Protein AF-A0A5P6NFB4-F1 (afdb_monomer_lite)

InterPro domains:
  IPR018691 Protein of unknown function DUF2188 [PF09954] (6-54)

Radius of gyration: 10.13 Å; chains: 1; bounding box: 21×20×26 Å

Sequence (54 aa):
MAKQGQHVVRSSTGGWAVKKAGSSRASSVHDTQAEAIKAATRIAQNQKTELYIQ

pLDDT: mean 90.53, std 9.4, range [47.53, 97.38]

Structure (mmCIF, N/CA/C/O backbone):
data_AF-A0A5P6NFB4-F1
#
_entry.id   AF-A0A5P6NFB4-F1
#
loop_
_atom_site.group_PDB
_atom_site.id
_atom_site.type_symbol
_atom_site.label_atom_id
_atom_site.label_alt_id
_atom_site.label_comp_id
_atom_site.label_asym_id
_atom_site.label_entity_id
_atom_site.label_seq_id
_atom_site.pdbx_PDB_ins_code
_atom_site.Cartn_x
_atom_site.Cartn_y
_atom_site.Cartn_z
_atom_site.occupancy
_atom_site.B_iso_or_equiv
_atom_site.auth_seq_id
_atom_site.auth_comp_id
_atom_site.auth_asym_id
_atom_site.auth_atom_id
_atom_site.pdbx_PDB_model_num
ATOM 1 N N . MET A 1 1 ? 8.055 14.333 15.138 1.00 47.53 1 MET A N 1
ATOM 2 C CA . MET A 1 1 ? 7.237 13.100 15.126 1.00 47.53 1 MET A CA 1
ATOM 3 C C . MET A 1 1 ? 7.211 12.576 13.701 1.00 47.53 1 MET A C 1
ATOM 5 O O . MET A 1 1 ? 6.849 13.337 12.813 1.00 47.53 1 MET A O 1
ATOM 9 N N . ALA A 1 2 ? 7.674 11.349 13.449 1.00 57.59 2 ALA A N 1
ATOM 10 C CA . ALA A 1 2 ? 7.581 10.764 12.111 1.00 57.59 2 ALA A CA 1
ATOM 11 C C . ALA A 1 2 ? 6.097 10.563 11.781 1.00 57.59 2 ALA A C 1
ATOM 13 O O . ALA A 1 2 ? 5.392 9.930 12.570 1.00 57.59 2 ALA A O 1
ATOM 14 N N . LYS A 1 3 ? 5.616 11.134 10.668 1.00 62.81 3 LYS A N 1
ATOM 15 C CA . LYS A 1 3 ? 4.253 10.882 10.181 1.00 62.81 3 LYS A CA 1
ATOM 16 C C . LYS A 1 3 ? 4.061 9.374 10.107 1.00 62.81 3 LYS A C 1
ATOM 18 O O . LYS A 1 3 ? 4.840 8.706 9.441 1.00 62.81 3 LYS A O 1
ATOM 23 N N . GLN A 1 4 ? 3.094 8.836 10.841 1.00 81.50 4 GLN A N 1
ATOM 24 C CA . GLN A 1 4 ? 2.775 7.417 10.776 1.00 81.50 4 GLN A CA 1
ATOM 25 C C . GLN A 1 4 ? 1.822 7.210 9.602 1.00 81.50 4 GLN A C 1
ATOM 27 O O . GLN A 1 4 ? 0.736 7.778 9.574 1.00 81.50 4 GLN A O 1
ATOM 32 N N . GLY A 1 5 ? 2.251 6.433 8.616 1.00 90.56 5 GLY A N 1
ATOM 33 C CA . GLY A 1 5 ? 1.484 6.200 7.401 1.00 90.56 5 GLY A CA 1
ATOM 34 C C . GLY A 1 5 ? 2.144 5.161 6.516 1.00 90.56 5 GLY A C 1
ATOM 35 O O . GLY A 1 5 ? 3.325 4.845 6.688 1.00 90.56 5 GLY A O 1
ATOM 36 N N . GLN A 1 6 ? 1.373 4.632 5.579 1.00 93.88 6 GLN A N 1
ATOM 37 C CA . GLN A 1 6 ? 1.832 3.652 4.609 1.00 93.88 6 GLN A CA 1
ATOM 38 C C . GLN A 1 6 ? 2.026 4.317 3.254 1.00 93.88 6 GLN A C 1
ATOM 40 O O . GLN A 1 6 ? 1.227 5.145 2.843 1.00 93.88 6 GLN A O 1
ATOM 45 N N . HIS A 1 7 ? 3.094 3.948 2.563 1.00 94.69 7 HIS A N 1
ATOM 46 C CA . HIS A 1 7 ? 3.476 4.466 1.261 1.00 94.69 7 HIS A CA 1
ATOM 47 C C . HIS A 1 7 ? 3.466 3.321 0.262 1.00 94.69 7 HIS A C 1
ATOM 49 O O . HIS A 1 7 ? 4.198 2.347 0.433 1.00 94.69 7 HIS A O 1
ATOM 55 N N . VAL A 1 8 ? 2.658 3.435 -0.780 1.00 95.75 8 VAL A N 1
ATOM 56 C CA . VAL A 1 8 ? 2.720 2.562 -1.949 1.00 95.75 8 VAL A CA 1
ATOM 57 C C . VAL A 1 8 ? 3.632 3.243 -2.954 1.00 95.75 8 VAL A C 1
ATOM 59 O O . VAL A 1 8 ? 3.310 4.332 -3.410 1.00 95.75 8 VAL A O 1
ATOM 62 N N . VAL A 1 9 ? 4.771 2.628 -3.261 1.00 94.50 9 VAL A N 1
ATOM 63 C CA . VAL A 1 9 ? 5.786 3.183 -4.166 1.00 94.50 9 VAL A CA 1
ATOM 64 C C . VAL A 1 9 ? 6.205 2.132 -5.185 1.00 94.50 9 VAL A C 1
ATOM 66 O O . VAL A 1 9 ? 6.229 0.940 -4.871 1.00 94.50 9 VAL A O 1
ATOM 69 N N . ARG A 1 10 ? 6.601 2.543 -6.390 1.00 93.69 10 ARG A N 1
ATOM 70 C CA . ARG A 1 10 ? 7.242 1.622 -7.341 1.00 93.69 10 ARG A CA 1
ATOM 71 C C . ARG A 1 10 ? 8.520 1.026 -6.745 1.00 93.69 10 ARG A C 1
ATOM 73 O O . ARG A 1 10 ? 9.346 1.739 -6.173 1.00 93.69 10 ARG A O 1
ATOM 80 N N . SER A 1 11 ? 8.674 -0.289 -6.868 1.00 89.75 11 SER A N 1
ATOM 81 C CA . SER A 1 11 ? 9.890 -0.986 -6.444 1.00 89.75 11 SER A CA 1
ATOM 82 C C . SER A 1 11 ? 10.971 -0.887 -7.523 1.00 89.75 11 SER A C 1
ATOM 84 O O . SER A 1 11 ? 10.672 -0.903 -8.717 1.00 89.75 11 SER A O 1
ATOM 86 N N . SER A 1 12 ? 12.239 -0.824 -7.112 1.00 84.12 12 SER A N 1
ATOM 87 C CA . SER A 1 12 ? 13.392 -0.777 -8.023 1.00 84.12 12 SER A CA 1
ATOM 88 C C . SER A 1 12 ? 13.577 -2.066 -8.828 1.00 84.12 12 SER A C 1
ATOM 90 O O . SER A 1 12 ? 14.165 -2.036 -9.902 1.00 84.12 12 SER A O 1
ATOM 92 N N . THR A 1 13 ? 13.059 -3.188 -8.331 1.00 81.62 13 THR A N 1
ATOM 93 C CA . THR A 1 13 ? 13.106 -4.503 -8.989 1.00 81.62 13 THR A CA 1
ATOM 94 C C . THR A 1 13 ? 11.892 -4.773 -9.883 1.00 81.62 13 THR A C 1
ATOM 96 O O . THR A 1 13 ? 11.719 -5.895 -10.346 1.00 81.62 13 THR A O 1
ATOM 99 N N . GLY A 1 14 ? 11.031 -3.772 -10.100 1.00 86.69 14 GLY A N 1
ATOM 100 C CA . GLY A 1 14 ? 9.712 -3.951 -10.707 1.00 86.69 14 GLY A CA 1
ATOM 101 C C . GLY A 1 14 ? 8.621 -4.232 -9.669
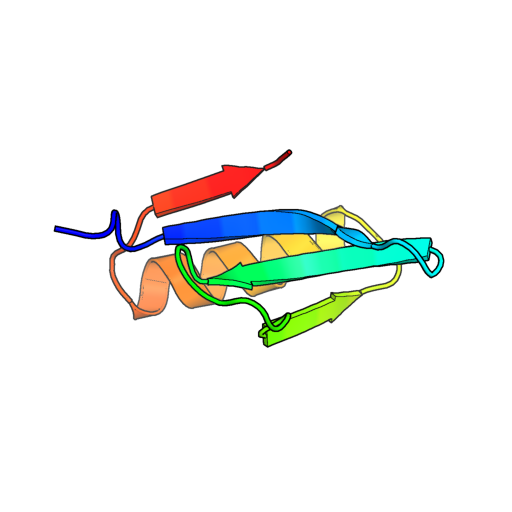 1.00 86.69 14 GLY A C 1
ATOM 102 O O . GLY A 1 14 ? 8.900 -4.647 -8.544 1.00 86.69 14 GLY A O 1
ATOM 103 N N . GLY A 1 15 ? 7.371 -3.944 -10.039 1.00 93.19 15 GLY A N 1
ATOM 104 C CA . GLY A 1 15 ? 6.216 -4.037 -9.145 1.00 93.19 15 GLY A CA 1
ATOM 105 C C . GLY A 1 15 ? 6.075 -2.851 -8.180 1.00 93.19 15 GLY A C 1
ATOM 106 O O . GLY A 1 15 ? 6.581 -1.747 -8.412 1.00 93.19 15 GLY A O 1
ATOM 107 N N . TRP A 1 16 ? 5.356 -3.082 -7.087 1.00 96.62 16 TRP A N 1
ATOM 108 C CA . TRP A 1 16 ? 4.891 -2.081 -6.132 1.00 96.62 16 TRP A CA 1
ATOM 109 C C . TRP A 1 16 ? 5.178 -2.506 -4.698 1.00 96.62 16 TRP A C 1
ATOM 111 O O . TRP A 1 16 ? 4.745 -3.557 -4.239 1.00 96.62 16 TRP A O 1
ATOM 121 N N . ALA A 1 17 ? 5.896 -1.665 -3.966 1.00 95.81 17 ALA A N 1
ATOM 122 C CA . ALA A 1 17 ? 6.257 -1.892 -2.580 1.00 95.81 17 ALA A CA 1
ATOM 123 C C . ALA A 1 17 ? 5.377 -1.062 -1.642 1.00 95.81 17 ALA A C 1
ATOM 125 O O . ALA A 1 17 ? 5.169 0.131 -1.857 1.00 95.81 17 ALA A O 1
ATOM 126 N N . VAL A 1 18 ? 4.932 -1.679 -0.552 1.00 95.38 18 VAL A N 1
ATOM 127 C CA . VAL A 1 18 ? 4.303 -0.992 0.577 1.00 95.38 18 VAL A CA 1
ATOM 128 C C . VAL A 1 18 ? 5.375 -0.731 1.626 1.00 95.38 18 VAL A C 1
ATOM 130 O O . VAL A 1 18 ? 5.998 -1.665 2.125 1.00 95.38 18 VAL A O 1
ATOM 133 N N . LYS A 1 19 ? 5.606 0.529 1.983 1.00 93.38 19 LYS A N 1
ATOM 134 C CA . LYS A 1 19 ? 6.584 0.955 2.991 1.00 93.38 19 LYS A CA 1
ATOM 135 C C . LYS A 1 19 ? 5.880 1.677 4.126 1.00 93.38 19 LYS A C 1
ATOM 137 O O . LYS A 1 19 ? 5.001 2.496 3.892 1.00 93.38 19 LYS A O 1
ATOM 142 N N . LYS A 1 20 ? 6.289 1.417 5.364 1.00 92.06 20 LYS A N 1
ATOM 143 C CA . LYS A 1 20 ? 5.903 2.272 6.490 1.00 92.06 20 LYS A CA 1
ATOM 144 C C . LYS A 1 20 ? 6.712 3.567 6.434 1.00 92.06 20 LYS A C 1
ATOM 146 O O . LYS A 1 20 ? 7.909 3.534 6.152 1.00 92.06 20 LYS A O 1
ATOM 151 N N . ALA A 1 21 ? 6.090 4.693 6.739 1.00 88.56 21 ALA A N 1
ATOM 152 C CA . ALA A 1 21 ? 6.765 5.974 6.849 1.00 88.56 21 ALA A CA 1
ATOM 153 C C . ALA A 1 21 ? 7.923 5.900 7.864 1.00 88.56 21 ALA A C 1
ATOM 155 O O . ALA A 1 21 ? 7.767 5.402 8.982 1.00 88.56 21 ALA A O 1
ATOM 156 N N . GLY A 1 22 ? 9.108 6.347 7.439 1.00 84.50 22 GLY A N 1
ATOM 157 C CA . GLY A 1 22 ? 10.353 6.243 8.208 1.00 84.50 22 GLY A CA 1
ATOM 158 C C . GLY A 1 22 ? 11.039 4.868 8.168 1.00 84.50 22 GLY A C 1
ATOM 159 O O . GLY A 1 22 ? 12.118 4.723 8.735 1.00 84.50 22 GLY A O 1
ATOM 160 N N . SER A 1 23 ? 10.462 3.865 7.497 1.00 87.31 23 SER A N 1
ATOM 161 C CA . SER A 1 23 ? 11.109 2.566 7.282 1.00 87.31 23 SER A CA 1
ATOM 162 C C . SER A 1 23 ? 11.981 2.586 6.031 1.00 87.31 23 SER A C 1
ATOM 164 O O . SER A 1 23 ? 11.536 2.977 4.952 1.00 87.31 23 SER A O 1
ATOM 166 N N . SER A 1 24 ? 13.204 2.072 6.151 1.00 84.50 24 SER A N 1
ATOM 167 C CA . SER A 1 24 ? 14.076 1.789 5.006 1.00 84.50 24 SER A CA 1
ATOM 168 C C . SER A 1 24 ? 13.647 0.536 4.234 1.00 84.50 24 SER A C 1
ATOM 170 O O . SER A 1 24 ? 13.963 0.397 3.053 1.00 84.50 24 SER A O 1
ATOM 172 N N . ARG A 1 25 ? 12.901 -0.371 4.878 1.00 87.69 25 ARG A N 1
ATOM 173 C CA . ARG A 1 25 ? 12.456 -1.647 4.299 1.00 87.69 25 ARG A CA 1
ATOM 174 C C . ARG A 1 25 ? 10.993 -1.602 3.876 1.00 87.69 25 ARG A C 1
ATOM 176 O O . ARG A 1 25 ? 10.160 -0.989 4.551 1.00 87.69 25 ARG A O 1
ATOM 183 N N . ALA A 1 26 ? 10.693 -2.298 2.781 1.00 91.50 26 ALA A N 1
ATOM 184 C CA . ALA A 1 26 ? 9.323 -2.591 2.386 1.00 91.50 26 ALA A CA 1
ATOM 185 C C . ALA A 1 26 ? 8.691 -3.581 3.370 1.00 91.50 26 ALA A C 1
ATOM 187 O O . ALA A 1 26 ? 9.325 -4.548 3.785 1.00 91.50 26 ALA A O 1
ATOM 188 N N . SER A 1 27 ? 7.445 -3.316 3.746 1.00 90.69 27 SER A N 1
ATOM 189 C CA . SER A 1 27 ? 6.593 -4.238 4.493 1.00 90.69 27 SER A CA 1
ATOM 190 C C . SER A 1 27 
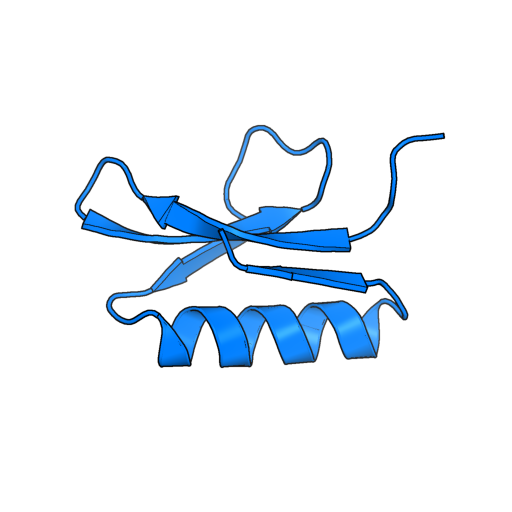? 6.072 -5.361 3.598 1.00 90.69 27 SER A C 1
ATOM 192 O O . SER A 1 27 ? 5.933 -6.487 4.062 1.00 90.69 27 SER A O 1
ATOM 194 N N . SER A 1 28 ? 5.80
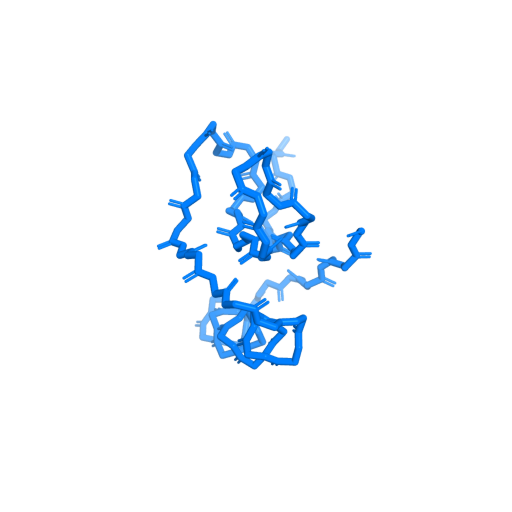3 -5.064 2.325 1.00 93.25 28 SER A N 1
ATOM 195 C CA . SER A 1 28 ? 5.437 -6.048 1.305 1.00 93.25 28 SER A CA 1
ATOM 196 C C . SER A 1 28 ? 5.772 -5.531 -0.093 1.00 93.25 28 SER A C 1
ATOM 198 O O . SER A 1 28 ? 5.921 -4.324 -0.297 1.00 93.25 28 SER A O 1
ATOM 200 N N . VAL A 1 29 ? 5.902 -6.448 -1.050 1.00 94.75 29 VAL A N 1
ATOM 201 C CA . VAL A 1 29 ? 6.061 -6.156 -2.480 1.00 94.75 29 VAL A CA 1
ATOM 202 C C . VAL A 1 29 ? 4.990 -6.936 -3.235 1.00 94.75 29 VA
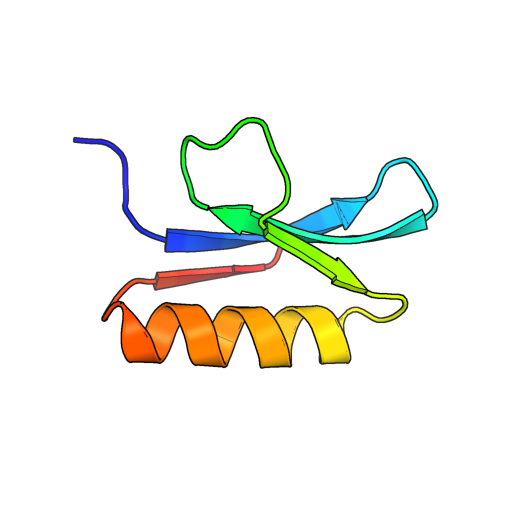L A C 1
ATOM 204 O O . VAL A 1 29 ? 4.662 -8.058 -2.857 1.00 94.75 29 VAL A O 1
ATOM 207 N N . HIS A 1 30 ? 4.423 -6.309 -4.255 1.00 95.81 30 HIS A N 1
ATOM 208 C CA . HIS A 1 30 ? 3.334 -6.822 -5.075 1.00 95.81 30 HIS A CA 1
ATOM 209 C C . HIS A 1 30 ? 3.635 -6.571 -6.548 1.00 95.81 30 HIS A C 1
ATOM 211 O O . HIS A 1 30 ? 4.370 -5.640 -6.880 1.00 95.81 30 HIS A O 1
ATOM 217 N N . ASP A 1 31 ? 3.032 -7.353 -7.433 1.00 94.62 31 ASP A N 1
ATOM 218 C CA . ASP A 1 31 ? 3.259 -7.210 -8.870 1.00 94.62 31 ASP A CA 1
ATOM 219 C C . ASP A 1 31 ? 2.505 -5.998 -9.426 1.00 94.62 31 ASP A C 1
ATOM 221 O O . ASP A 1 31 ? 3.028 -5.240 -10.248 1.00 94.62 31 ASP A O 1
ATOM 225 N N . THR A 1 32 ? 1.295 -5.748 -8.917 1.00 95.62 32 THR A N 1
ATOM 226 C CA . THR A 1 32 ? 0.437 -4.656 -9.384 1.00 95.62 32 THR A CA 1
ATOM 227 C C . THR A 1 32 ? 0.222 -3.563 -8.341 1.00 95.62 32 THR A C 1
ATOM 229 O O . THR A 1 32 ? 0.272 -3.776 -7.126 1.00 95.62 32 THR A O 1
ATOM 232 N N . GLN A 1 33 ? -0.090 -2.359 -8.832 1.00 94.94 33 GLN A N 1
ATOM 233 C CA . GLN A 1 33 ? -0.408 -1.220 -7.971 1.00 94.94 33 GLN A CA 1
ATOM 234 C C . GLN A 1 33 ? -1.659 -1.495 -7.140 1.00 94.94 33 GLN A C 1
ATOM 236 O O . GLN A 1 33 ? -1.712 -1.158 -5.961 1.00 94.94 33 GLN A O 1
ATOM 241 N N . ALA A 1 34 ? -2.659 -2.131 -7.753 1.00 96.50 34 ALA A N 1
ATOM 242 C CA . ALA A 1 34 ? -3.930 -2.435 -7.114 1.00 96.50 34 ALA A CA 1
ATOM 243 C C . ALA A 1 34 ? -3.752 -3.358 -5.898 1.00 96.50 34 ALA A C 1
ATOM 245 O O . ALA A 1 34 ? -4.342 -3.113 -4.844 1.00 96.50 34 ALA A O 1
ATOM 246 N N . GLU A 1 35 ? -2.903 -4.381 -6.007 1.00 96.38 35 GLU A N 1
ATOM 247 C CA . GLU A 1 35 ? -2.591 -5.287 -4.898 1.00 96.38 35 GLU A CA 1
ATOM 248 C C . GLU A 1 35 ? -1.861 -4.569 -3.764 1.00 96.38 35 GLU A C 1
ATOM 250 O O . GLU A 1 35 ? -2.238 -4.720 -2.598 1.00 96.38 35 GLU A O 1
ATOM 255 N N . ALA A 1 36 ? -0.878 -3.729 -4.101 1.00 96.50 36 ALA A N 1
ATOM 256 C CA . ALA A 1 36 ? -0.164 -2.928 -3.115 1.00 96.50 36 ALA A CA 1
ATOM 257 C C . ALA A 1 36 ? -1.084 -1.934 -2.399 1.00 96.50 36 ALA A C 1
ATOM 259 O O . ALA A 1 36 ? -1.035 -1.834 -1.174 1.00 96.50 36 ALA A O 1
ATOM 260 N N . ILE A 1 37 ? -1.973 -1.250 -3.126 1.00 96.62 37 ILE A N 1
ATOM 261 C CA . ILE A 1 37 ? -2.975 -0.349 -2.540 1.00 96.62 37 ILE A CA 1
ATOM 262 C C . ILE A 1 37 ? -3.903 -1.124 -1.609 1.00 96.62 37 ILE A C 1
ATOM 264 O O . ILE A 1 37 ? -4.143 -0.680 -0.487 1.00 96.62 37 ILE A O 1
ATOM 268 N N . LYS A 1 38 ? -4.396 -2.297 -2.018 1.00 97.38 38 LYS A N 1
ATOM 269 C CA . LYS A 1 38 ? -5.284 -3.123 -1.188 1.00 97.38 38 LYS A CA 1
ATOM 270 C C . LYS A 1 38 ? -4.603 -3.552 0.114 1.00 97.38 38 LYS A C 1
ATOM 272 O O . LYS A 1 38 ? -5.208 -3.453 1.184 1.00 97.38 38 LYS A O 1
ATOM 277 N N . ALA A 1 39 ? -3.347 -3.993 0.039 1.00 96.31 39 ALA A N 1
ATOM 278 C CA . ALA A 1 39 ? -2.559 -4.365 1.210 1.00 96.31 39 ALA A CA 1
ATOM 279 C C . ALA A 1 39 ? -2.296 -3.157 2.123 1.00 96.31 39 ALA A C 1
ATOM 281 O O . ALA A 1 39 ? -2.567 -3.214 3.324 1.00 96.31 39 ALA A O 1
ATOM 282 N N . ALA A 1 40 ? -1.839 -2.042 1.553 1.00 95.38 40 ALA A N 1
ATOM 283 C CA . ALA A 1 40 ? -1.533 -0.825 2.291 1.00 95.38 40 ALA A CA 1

※ ※ ※

## [WORK REQUIRED]
Scan the entries above for the string "Protein" and copy each line that contains it.

## [WORKED SOLUTION]
Protein AF-A0A5P6NFB4-F1 (afdb_monomer_lite)
  IPR018691 Protein of unknown function DUF2188 [PF09954] (6-54)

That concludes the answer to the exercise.